(What is required) The task calls for the lines below from the line with "ATOM 181 C CA" to the line with "ATOM 224 C C", both ends included, copied exactly, without any pictures.

*** Dataset content ***

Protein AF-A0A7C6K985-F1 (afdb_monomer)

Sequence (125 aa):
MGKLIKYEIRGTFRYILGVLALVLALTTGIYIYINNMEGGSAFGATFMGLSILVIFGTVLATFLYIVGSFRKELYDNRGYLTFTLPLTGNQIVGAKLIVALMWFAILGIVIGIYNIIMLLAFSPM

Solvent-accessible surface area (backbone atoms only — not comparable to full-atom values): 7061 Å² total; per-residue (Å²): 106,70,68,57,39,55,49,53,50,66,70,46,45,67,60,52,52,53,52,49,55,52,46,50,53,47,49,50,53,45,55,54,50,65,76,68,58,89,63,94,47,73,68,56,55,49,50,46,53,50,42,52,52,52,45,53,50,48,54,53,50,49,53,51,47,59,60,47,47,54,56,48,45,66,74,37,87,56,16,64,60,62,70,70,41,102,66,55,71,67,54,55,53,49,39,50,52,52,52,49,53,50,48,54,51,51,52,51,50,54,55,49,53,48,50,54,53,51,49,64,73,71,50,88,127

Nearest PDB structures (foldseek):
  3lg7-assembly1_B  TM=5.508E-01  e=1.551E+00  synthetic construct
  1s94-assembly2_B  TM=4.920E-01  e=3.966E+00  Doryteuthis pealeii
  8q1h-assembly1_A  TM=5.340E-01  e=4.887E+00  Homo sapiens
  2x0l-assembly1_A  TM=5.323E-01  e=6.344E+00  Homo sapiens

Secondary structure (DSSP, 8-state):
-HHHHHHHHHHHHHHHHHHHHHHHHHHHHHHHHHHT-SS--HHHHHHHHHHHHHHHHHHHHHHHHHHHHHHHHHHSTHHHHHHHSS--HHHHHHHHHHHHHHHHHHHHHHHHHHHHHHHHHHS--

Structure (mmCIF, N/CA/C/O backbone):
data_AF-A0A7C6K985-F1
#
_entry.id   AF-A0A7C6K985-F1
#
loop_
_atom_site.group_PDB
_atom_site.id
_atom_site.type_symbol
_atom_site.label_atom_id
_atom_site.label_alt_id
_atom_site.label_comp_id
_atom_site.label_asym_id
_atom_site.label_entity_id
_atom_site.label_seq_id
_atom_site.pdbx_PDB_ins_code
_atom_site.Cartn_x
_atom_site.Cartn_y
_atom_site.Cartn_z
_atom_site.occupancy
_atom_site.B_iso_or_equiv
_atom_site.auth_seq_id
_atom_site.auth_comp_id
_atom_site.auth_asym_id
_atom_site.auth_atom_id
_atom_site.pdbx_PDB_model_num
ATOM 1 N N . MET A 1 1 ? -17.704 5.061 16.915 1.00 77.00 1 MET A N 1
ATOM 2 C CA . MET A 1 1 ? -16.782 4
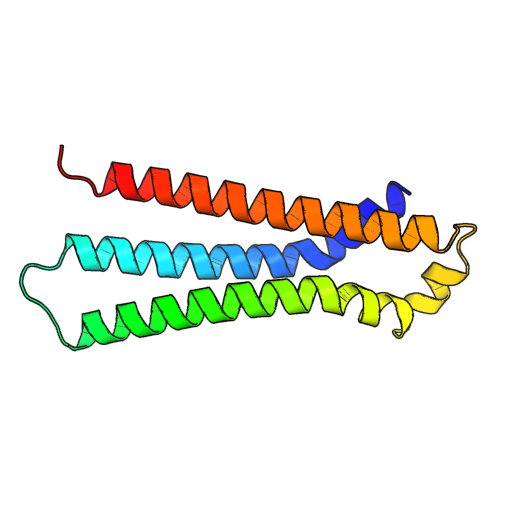.377 15.976 1.00 77.00 1 MET A CA 1
ATOM 3 C C . MET A 1 1 ? -15.881 5.318 15.176 1.00 77.00 1 MET A C 1
ATOM 5 O O . MET A 1 1 ? -14.697 5.035 15.092 1.00 77.00 1 MET A O 1
ATOM 9 N N . GLY A 1 2 ? -16.363 6.454 14.648 1.00 82.00 2 GLY A N 1
ATOM 10 C CA . GLY A 1 2 ? -15.532 7.337 13.802 1.00 82.00 2 GLY A CA 1
ATOM 11 C C . GLY A 1 2 ? -14.214 7.828 14.431 1.00 82.00 2 GLY A C 1
ATOM 12 O O . GLY A 1 2 ? -13.202 7.915 13.741 1.00 82.00 2 GLY A O 1
ATOM 13 N N . LYS A 1 3 ? -14.185 8.077 15.750 1.00 85.44 3 LYS A N 1
ATOM 14 C CA . LYS A 1 3 ? -12.938 8.415 16.461 1.00 85.44 3 LYS A CA 1
ATOM 15 C C . LYS A 1 3 ? -11.909 7.274 16.389 1.00 85.44 3 LYS A C 1
ATOM 17 O O . LYS A 1 3 ? -10.769 7.554 16.046 1.00 85.44 3 LYS A O 1
ATOM 22 N N . LEU A 1 4 ? -12.315 6.019 16.627 1.00 86.56 4 LEU A N 1
ATOM 23 C CA . LEU A 1 4 ? -11.433 4.843 16.525 1.00 86.56 4 LEU A CA 1
ATOM 24 C C . LEU A 1 4 ? -10.839 4.705 15.122 1.00 86.56 4 LEU A C 1
ATOM 26 O O . LEU A 1 4 ? -9.625 4.626 14.978 1.00 86.56 4 LEU A O 1
ATOM 30 N N . ILE A 1 5 ? -11.687 4.784 14.093 1.00 88.88 5 ILE A N 1
ATOM 31 C CA . ILE A 1 5 ? -11.264 4.724 12.686 1.00 88.88 5 ILE A CA 1
ATOM 32 C C . ILE A 1 5 ? -10.203 5.796 12.401 1.00 88.88 5 ILE A C 1
ATOM 34 O O . ILE A 1 5 ? -9.147 5.504 11.849 1.00 88.88 5 ILE A O 1
ATOM 38 N N . LYS A 1 6 ? -10.429 7.040 12.840 1.00 89.81 6 LYS A N 1
ATOM 39 C CA . LYS A 1 6 ? -9.466 8.137 12.662 1.00 89.81 6 LYS A CA 1
ATOM 40 C C . LYS A 1 6 ? -8.119 7.867 13.344 1.00 89.81 6 LYS A C 1
ATOM 42 O O . LYS A 1 6 ? -7.082 8.246 12.798 1.00 89.81 6 LYS A O 1
ATOM 47 N N . TYR A 1 7 ? -8.118 7.259 14.529 1.00 88.50 7 TYR A N 1
ATOM 48 C CA . TYR A 1 7 ? -6.882 6.905 15.233 1.00 88.50 7 TYR A CA 1
ATOM 49 C C . TYR A 1 7 ? -6.125 5.778 14.528 1.00 88.50 7 TYR A C 1
ATOM 51 O O . TYR A 1 7 ? -4.920 5.914 14.320 1.00 88.50 7 TYR A O 1
ATOM 59 N N . GLU A 1 8 ? -6.827 4.736 14.088 1.00 88.38 8 GLU A N 1
ATOM 60 C CA . GLU A 1 8 ? -6.251 3.625 13.325 1.00 88.38 8 GLU A CA 1
ATOM 61 C C . GLU A 1 8 ? -5.603 4.109 12.021 1.00 88.38 8 GLU A C 1
ATOM 63 O O . GLU A 1 8 ? -4.453 3.774 11.727 1.00 88.38 8 GLU A O 1
ATOM 68 N N . ILE A 1 9 ? -6.285 4.990 11.282 1.00 91.38 9 ILE A N 1
ATOM 69 C CA . ILE A 1 9 ? -5.748 5.616 10.064 1.00 91.38 9 ILE A CA 1
ATOM 70 C C . ILE A 1 9 ? -4.460 6.384 10.375 1.00 91.38 9 ILE A C 1
ATOM 72 O O . ILE A 1 9 ? -3.453 6.205 9.696 1.00 91.38 9 ILE A O 1
ATOM 76 N N . ARG A 1 10 ? -4.447 7.209 11.430 1.00 89.38 10 ARG A N 1
ATOM 77 C CA . ARG A 1 10 ? -3.240 7.958 11.830 1.00 89.38 10 ARG A CA 1
ATOM 78 C C . ARG A 1 10 ? -2.086 7.046 12.244 1.00 89.38 10 ARG A C 1
ATOM 80 O O . ARG A 1 10 ? -0.934 7.392 11.991 1.00 89.38 10 ARG A O 1
ATOM 87 N N . GLY A 1 11 ? -2.382 5.913 12.878 1.00 86.88 11 GLY A N 1
ATOM 88 C CA . GLY A 1 11 ? -1.379 4.937 13.300 1.00 86.88 11 GLY A CA 1
ATOM 89 C C . GLY A 1 11 ? -0.737 4.187 12.133 1.00 86.88 11 GLY A C 1
ATOM 90 O O . GLY A 1 11 ? 0.457 3.902 12.174 1.00 86.88 11 GLY A O 1
ATOM 91 N N . THR A 1 12 ? -1.509 3.912 11.082 1.00 91.00 12 THR A N 1
ATOM 92 C CA . THR A 1 12 ? -1.093 3.079 9.940 1.00 91.00 12 THR A CA 1
ATOM 93 C C . THR A 1 12 ? -0.589 3.884 8.739 1.00 91.00 12 THR A C 1
ATOM 95 O O . THR A 1 12 ? 0.215 3.376 7.959 1.00 91.00 12 THR A O 1
ATOM 98 N N . PHE A 1 13 ? -0.968 5.161 8.618 1.00 92.44 13 PHE A N 1
ATOM 99 C CA . PHE A 1 13 ? -0.641 6.006 7.463 1.00 92.44 13 PHE A CA 1
ATOM 100 C C . PHE A 1 13 ? 0.858 6.092 7.150 1.00 92.44 13 PHE A C 1
ATOM 102 O O . PHE A 1 13 ? 1.251 5.954 5.996 1.00 92.44 13 PHE A O 1
ATOM 109 N N . ARG A 1 14 ? 1.715 6.283 8.164 1.00 93.00 14 ARG A N 1
ATOM 110 C CA . ARG A 1 14 ? 3.171 6.420 7.955 1.00 93.00 14 ARG A CA 1
ATOM 111 C C . ARG A 1 14 ? 3.794 5.165 7.345 1.00 93.00 14 ARG A C 1
ATOM 113 O O . ARG A 1 14 ? 4.651 5.274 6.476 1.00 93.00 14 ARG A O 1
ATOM 120 N N . TYR A 1 15 ? 3.354 3.992 7.797 1.00 94.06 15 TYR A N 1
ATOM 121 C CA . TYR A 1 15 ? 3.819 2.716 7.259 1.00 94.06 15 TYR A CA 1
ATOM 122 C C . TYR A 1 15 ? 3.411 2.566 5.789 1.00 94.06 15 TYR 
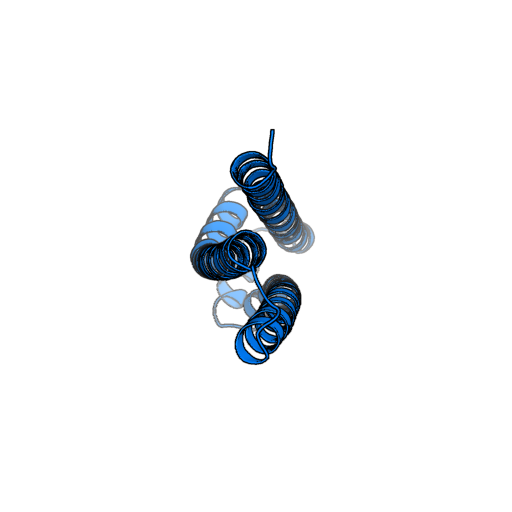A C 1
ATOM 124 O O . TYR A 1 15 ? 4.236 2.248 4.939 1.00 94.06 15 TYR A O 1
ATOM 132 N N . ILE A 1 16 ? 2.154 2.884 5.484 1.00 94.12 16 ILE A N 1
ATOM 133 C CA . ILE A 1 16 ? 1.588 2.747 4.138 1.00 94.12 16 ILE A CA 1
ATOM 134 C C . ILE A 1 16 ? 2.222 3.724 3.151 1.00 94.12 16 ILE A C 1
ATOM 136 O O . ILE A 1 16 ? 2.491 3.346 2.015 1.00 94.12 16 ILE A O 1
ATOM 140 N N . LEU A 1 17 ? 2.538 4.946 3.583 1.00 94.94 17 LEU A N 1
ATOM 141 C CA . LEU A 1 17 ? 3.319 5.875 2.766 1.00 94.94 17 LEU A CA 1
ATOM 142 C C . LEU A 1 17 ? 4.709 5.327 2.425 1.00 94.94 17 LEU A C 1
ATOM 144 O O . LEU A 1 17 ? 5.145 5.466 1.286 1.00 94.94 17 LEU A O 1
ATOM 148 N N . GLY A 1 18 ? 5.392 4.694 3.384 1.00 95.94 18 GLY A N 1
ATOM 149 C CA . GLY A 1 18 ? 6.693 4.065 3.137 1.00 95.94 18 GLY A CA 1
ATOM 150 C C . GLY A 1 18 ? 6.601 2.926 2.120 1.00 95.94 18 GLY A C 1
ATOM 151 O O . GLY A 1 18 ? 7.408 2.856 1.196 1.00 95.94 18 GLY A O 1
ATOM 152 N N . VAL A 1 19 ? 5.572 2.084 2.249 1.00 95.94 19 VAL A N 1
ATOM 153 C CA . VAL A 1 19 ? 5.261 1.013 1.290 1.00 95.94 19 VAL A CA 1
ATOM 154 C C . VAL A 1 19 ? 5.014 1.579 -0.108 1.00 95.94 19 VAL A C 1
ATOM 156 O O . VAL A 1 19 ? 5.600 1.093 -1.072 1.00 95.94 19 VAL A O 1
ATOM 159 N N . LEU A 1 20 ? 4.193 2.627 -0.223 1.00 96.19 20 LEU A N 1
ATOM 160 C CA . LEU A 1 20 ? 3.914 3.278 -1.502 1.00 96.19 20 LEU A CA 1
ATOM 161 C C . LEU A 1 20 ? 5.184 3.847 -2.131 1.00 96.19 20 LEU A C 1
ATOM 163 O O . LEU A 1 20 ? 5.465 3.550 -3.285 1.00 96.19 20 LEU A O 1
ATOM 167 N N . ALA A 1 21 ? 5.975 4.616 -1.382 1.00 96.38 21 ALA A N 1
ATOM 168 C CA . ALA A 1 21 ? 7.206 5.209 -1.900 1.00 96.38 21 ALA A CA 1
ATOM 169 C C . ALA A 1 21 ? 8.167 4.144 -2.453 1.00 96.38 21 ALA A C 1
ATOM 171 O O . ALA A 1 21 ? 8.699 4.303 -3.550 1.00 96.38 21 ALA A O 1
ATOM 172 N N . LEU A 1 22 ? 8.336 3.035 -1.726 1.00 96.81 22 LEU A N 1
ATOM 173 C CA . LEU A 1 22 ? 9.189 1.925 -2.139 1.00 96.81 22 LEU A CA 1
ATOM 174 C C . LEU A 1 22 ? 8.666 1.247 -3.411 1.00 96.81 22 LEU A C 1
ATOM 176 O O . LEU A 1 22 ? 9.420 1.079 -4.368 1.00 96.81 22 LEU A O 1
ATOM 180 N N . VAL A 1 23 ? 7.384 0.869 -3.438 1.00 96.31 23 VAL A N 1
ATOM 181 C CA . VAL A 1 23 ? 6.789 0.161 -4.583 1.00 96.31 23 VAL A CA 1
ATOM 182 C C . VAL A 1 23 ? 6.820 1.032 -5.834 1.00 96.31 23 VAL A C 1
ATOM 184 O O .
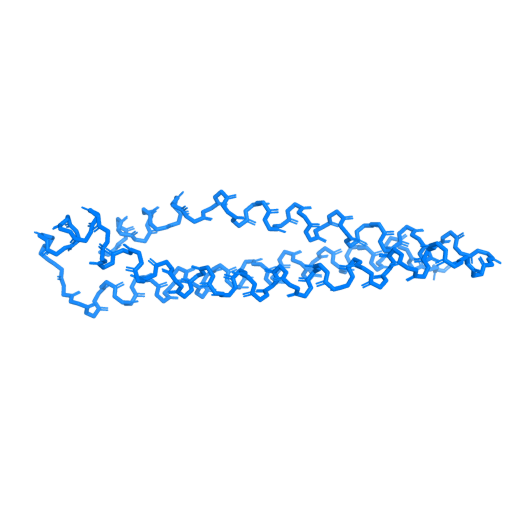 VAL A 1 23 ? 7.180 0.543 -6.905 1.00 96.31 23 VAL A O 1
ATOM 187 N N . LEU A 1 24 ? 6.492 2.320 -5.707 1.00 95.50 24 LEU A N 1
ATOM 188 C CA . LEU A 1 24 ? 6.514 3.259 -6.824 1.00 95.50 24 LEU A CA 1
ATOM 189 C C . LEU A 1 24 ? 7.933 3.430 -7.370 1.00 95.50 24 LEU A C 1
ATOM 191 O O . LEU A 1 24 ? 8.115 3.273 -8.570 1.00 95.50 24 LEU A O 1
ATOM 195 N N . ALA A 1 25 ? 8.936 3.642 -6.510 1.00 96.00 25 ALA A N 1
ATOM 196 C CA . ALA A 1 25 ? 10.328 3.803 -6.932 1.00 96.00 25 ALA A CA 1
ATOM 197 C C . ALA A 1 25 ? 10.874 2.570 -7.673 1.00 96.00 25 ALA A C 1
ATOM 199 O O . ALA A 1 25 ? 11.504 2.705 -8.724 1.00 96.00 25 ALA A O 1
ATOM 200 N N . LEU A 1 26 ? 10.604 1.362 -7.162 1.00 95.44 26 LEU A N 1
ATOM 201 C CA . LEU A 1 26 ? 11.005 0.121 -7.833 1.00 95.44 26 LEU A CA 1
ATOM 202 C C . LEU A 1 26 ? 10.285 -0.050 -9.170 1.00 95.44 26 LEU A C 1
ATOM 204 O O . LEU A 1 26 ? 10.908 -0.421 -10.162 1.00 95.44 26 LEU A O 1
ATOM 208 N N . THR A 1 27 ? 8.993 0.276 -9.214 1.00 94.31 27 THR A N 1
ATOM 209 C CA . THR A 1 27 ? 8.209 0.242 -10.451 1.00 94.31 27 THR A CA 1
ATOM 210 C C . THR A 1 27 ? 8.796 1.210 -11.482 1.00 94.31 27 THR A C 1
ATOM 212 O O . THR A 1 27 ? 9.038 0.802 -12.614 1.00 94.31 27 THR A O 1
ATOM 215 N N . THR A 1 28 ? 9.126 2.451 -11.101 1.00 93.69 28 THR A N 1
ATOM 216 C CA . THR A 1 28 ? 9.803 3.409 -11.994 1.00 93.69 28 THR A CA 1
ATOM 217 C C . THR A 1 28 ? 11.107 2.842 -12.544 1.00 93.69 28 THR A C 1
ATOM 219 O O . THR A 1 28 ? 11.340 2.908 -13.749 1.00 93.69 28 THR A O 1
ATOM 222 N N . GLY A 1 29 ? 11.942 2.258 -11.677 1.00 91.75 29 GLY A N 1
ATOM 223 C CA . GLY A 1 29 ? 13.216 1.661 -12.076 1.00 91.75 29 GLY A CA 1
ATOM 224 C C . GLY A 1 29 ? 13.049 0.547 -13.111 1.00 91.75 29 GLY A C 1
ATOM 225 O O . GLY A 1 29 ? 13.820 0.488 -14.065 1.00 91.75 29 GLY A O 1
ATOM 226 N N . ILE A 1 30 ? 12.018 -0.292 -12.963 1.00 92.19 30 ILE A N 1
ATOM 227 C CA . ILE A 1 30 ? 11.696 -1.355 -13.925 1.00 92.19 30 ILE A CA 1
ATOM 228 C C . ILE A 1 30 ? 11.305 -0.762 -15.287 1.00 92.19 30 ILE A C 1
ATOM 230 O O . ILE A 1 30 ? 11.869 -1.170 -16.298 1.00 92.19 30 ILE A O 1
ATOM 234 N N . TYR A 1 31 ? 10.391 0.213 -15.332 1.00 91.12 31 TYR A N 1
ATOM 235 C CA . TYR A 1 31 ? 9.970 0.833 -16.600 1.00 91.12 31 TYR A CA 1
ATOM 236 C C . TYR A 1 31 ? 11.124 1.547 -17.313 1.00 91.12 31 TYR A C 1
ATOM 238 O O . TYR A 1 31 ? 11.305 1.369 -18.516 1.00 91.12 31 TYR A O 1
ATOM 246 N N . ILE A 1 32 ? 11.944 2.304 -16.572 1.00 89.62 32 ILE A N 1
ATOM 247 C CA . ILE A 1 32 ? 13.137 2.960 -17.127 1.00 89.62 32 ILE A CA 1
ATOM 248 C C . ILE A 1 32 ? 14.087 1.915 -17.707 1.00 89.62 32 ILE A C 1
ATOM 250 O O . ILE A 1 32 ? 14.591 2.102 -18.813 1.00 89.62 32 ILE A O 1
ATOM 254 N N . TYR A 1 33 ? 14.328 0.819 -16.986 1.00 88.25 33 TYR A N 1
ATOM 255 C CA . TYR A 1 33 ? 15.200 -0.241 -17.470 1.00 88.25 33 TYR A CA 1
ATOM 256 C C . TYR A 1 33 ? 14.682 -0.840 -18.781 1.00 88.25 33 TYR A C 1
ATOM 258 O O . TYR A 1 33 ? 15.424 -0.854 -19.758 1.00 88.25 33 TYR A O 1
ATOM 266 N N . ILE A 1 34 ? 13.409 -1.244 -18.828 1.00 86.94 34 ILE A N 1
ATOM 267 C CA . ILE A 1 34 ? 12.784 -1.838 -20.020 1.00 86.94 34 ILE A CA 1
ATOM 268 C C . ILE A 1 34 ? 12.894 -0.902 -21.232 1.00 86.94 34 ILE A C 1
ATOM 270 O O . ILE A 1 34 ? 13.227 -1.354 -22.321 1.00 86.94 34 ILE A O 1
ATOM 274 N N . ASN A 1 35 ? 12.672 0.400 -21.046 1.00 86.12 35 ASN A N 1
ATOM 275 C CA . ASN A 1 35 ? 12.708 1.373 -22.139 1.00 86.12 35 ASN A CA 1
ATOM 276 C C . ASN A 1 35 ? 14.111 1.648 -22.701 1.00 86.12 35 ASN A C 1
ATOM 278 O O . ASN A 1 35 ? 14.242 2.036 -23.854 1.00 86.12 35 ASN A O 1
ATOM 282 N N . ASN A 1 36 ? 15.160 1.482 -21.892 1.00 83.56 36 ASN A N 1
ATOM 283 C CA . ASN A 1 36 ? 16.547 1.736 -22.300 1.00 83.56 36 ASN A CA 1
ATOM 284 C C . ASN A 1 36 ? 17.294 0.447 -22.707 1.00 83.56 36 ASN A C 1
ATOM 286 O O . ASN A 1 36 ? 18.508 0.473 -22.912 1.00 83.56 36 ASN A O 1
ATOM 290 N N . MET A 1 37 ? 16.610 -0.701 -22.783 1.00 77.81 37 MET A N 1
ATOM 291 C CA . MET A 1 37 ? 17.229 -1.971 -23.169 1.00 77.81 37 MET A CA 1
ATOM 292 C C . MET A 1 37 ? 17.441 -2.054 -24.686 1.00 77.81 37 MET A C 1
ATOM 294 O O . MET A 1 37 ? 16.584 -2.543 -25.412 1.00 77.81 37 MET A O 1
ATOM 298 N N . GLU A 1 38 ? 18.631 -1.675 -25.154 1.00 67.94 38 GLU A N 1
ATOM 299 C CA . GLU A 1 38 ? 19.082 -1.955 -26.534 1.00 67.94 38 GLU A CA 1
ATOM 300 C C . GLU A 1 38 ? 19.892 -3.267 -26.651 1.00 67.94 38 GLU A C 1
ATOM 302 O O . GLU A 1 38 ? 20.161 -3.762 -27.741 1.00 67.94 38 GLU A O 1
ATOM 307 N N . GLY A 1 39 ? 20.228 -3.897 -25.521 1.00 66.25 39 GLY A N 1
ATOM 308 C CA . GLY A 1 39 ? 20.882 -5.203 -25.448 1.00 66.25 39 GLY A CA 1
ATOM 309 C C . GLY A 1 39 ? 20.836 -5.730 -24.016 1.00 66.25 39 GLY A C 1
ATOM 310 O O . GLY A 1 39 ? 21.188 -5.018 -23.076 1.00 66.25 39 GLY A O 1
ATOM 311 N N . GLY A 1 40 ? 20.339 -6.954 -23.819 1.00 69.19 40 GLY A N 1
ATOM 312 C CA . GLY A 1 40 ? 20.086 -7.510 -22.487 1.00 69.19 40 GLY A CA 1
ATOM 313 C C . GLY A 1 40 ? 21.337 -7.536 -21.604 1.00 69.19 40 GLY A C 1
ATOM 314 O O . GLY A 1 40 ? 22.289 -8.259 -21.887 1.00 69.19 40 GLY A O 1
ATOM 315 N N . SER A 1 41 ? 21.331 -6.766 -20.514 1.00 83.06 41 SER A N 1
ATOM 316 C CA . SER A 1 41 ? 22.420 -6.741 -19.535 1.00 83.06 41 SER A CA 1
ATOM 317 C C . SER A 1 41 ? 22.130 -7.680 -18.360 1.00 83.06 41 SER A C 1
ATOM 319 O O . SER A 1 41 ? 21.051 -7.639 -17.766 1.00 83.06 41 SER A O 1
ATOM 321 N N . ALA A 1 42 ? 23.110 -8.502 -17.967 1.00 84.00 42 ALA A N 1
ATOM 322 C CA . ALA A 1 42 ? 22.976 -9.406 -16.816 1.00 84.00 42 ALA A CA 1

***

(Result for this task)
ATOM 181 C CA . VAL A 1 23 ? 6.789 0.161 -4.583 1.00 96.31 23 VAL A CA 1
ATOM 182 C C . VAL A 1 23 ? 6.820 1.032 -5.834 1.00 96.31 23 VAL A C 1
ATOM 184 O O .
 VAL A 1 23 ? 7.180 0.543 -6.905 1.00 96.31 23 VAL A O 1
ATOM 187 N N . LEU A 1 24 ? 6.492 2.320 -5.707 1.00 95.50 24 LEU A N 1
ATOM 188 C CA . LEU A 1 24 ? 6.514 3.259 -6.824 1.00 95.50 24 LEU A CA 1
ATOM 189 C C . LEU A 1 24 ? 7.933 3.430 -7.370 1.00 95.50 24 LEU A C 1
ATOM 191 O O . LEU A 1 24 ? 8.115 3.273 -8.570 1.00 95.50 24 LEU A O 1
ATOM 195 N N . ALA A 1 25 ? 8.936 3.642 -6.510 1.00 96.00 25 ALA A N 1
ATOM 196 C CA . ALA A 1 25 ? 10.328 3.803 -6.932 1.00 96.00 25 ALA A CA 1
ATOM 197 C C . ALA A 1 25 ? 10.874 2.570 -7.673 1.00 96.00 25 ALA A C 1
ATOM 199 O O . ALA A 1 25 ? 11.504 2.705 -8.724 1.00 96.00 25 ALA A O 1
ATOM 200 N N . LEU A 1 26 ? 10.604 1.362 -7.162 1.00 95.44 26 LEU A N 1
ATOM 201 C CA . LEU A 1 26 ? 11.005 0.121 -7.833 1.00 95.44 26 LEU A CA 1
ATOM 202 C C . LEU A 1 26 ? 10.285 -0.050 -9.170 1.00 95.44 26 LEU A C 1
ATOM 204 O O . LEU A 1 26 ? 10.908 -0.421 -10.162 1.00 95.44 26 LEU A O 1
ATOM 208 N N . THR A 1 27 ? 8.993 0.276 -9.214 1.00 94.31 27 THR A N 1
ATOM 209 C CA . THR A 1 27 ? 8.209 0.242 -10.451 1.00 94.31 27 THR A CA 1
ATOM 210 C C . THR A 1 27 ? 8.796 1.210 -11.482 1.00 94.31 27 THR A C 1
ATOM 212 O O . THR A 1 27 ? 9.038 0.802 -12.614 1.00 94.31 27 THR A O 1
ATOM 215 N N . THR A 1 28 ? 9.126 2.451 -11.101 1.00 93.69 28 THR A N 1
ATOM 216 C CA . THR A 1 28 ? 9.803 3.409 -11.994 1.00 93.69 28 THR A CA 1
ATOM 217 C C . THR A 1 28 ? 11.107 2.842 -12.544 1.00 93.69 28 THR A C 1
ATOM 219 O O . THR A 1 28 ? 11.340 2.908 -13.749 1.00 93.69 28 THR A O 1
ATOM 222 N N . GLY A 1 29 ? 11.942 2.258 -11.677 1.00 91.75 29 GLY A N 1
ATOM 223 C CA . GLY A 1 29 ? 13.216 1.661 -12.076 1.00 91.75 29 GLY A CA 1
ATOM 224 C C . GLY A 1 29 ? 13.049 0.547 -13.111 1.00 91.75 29 GLY A C 1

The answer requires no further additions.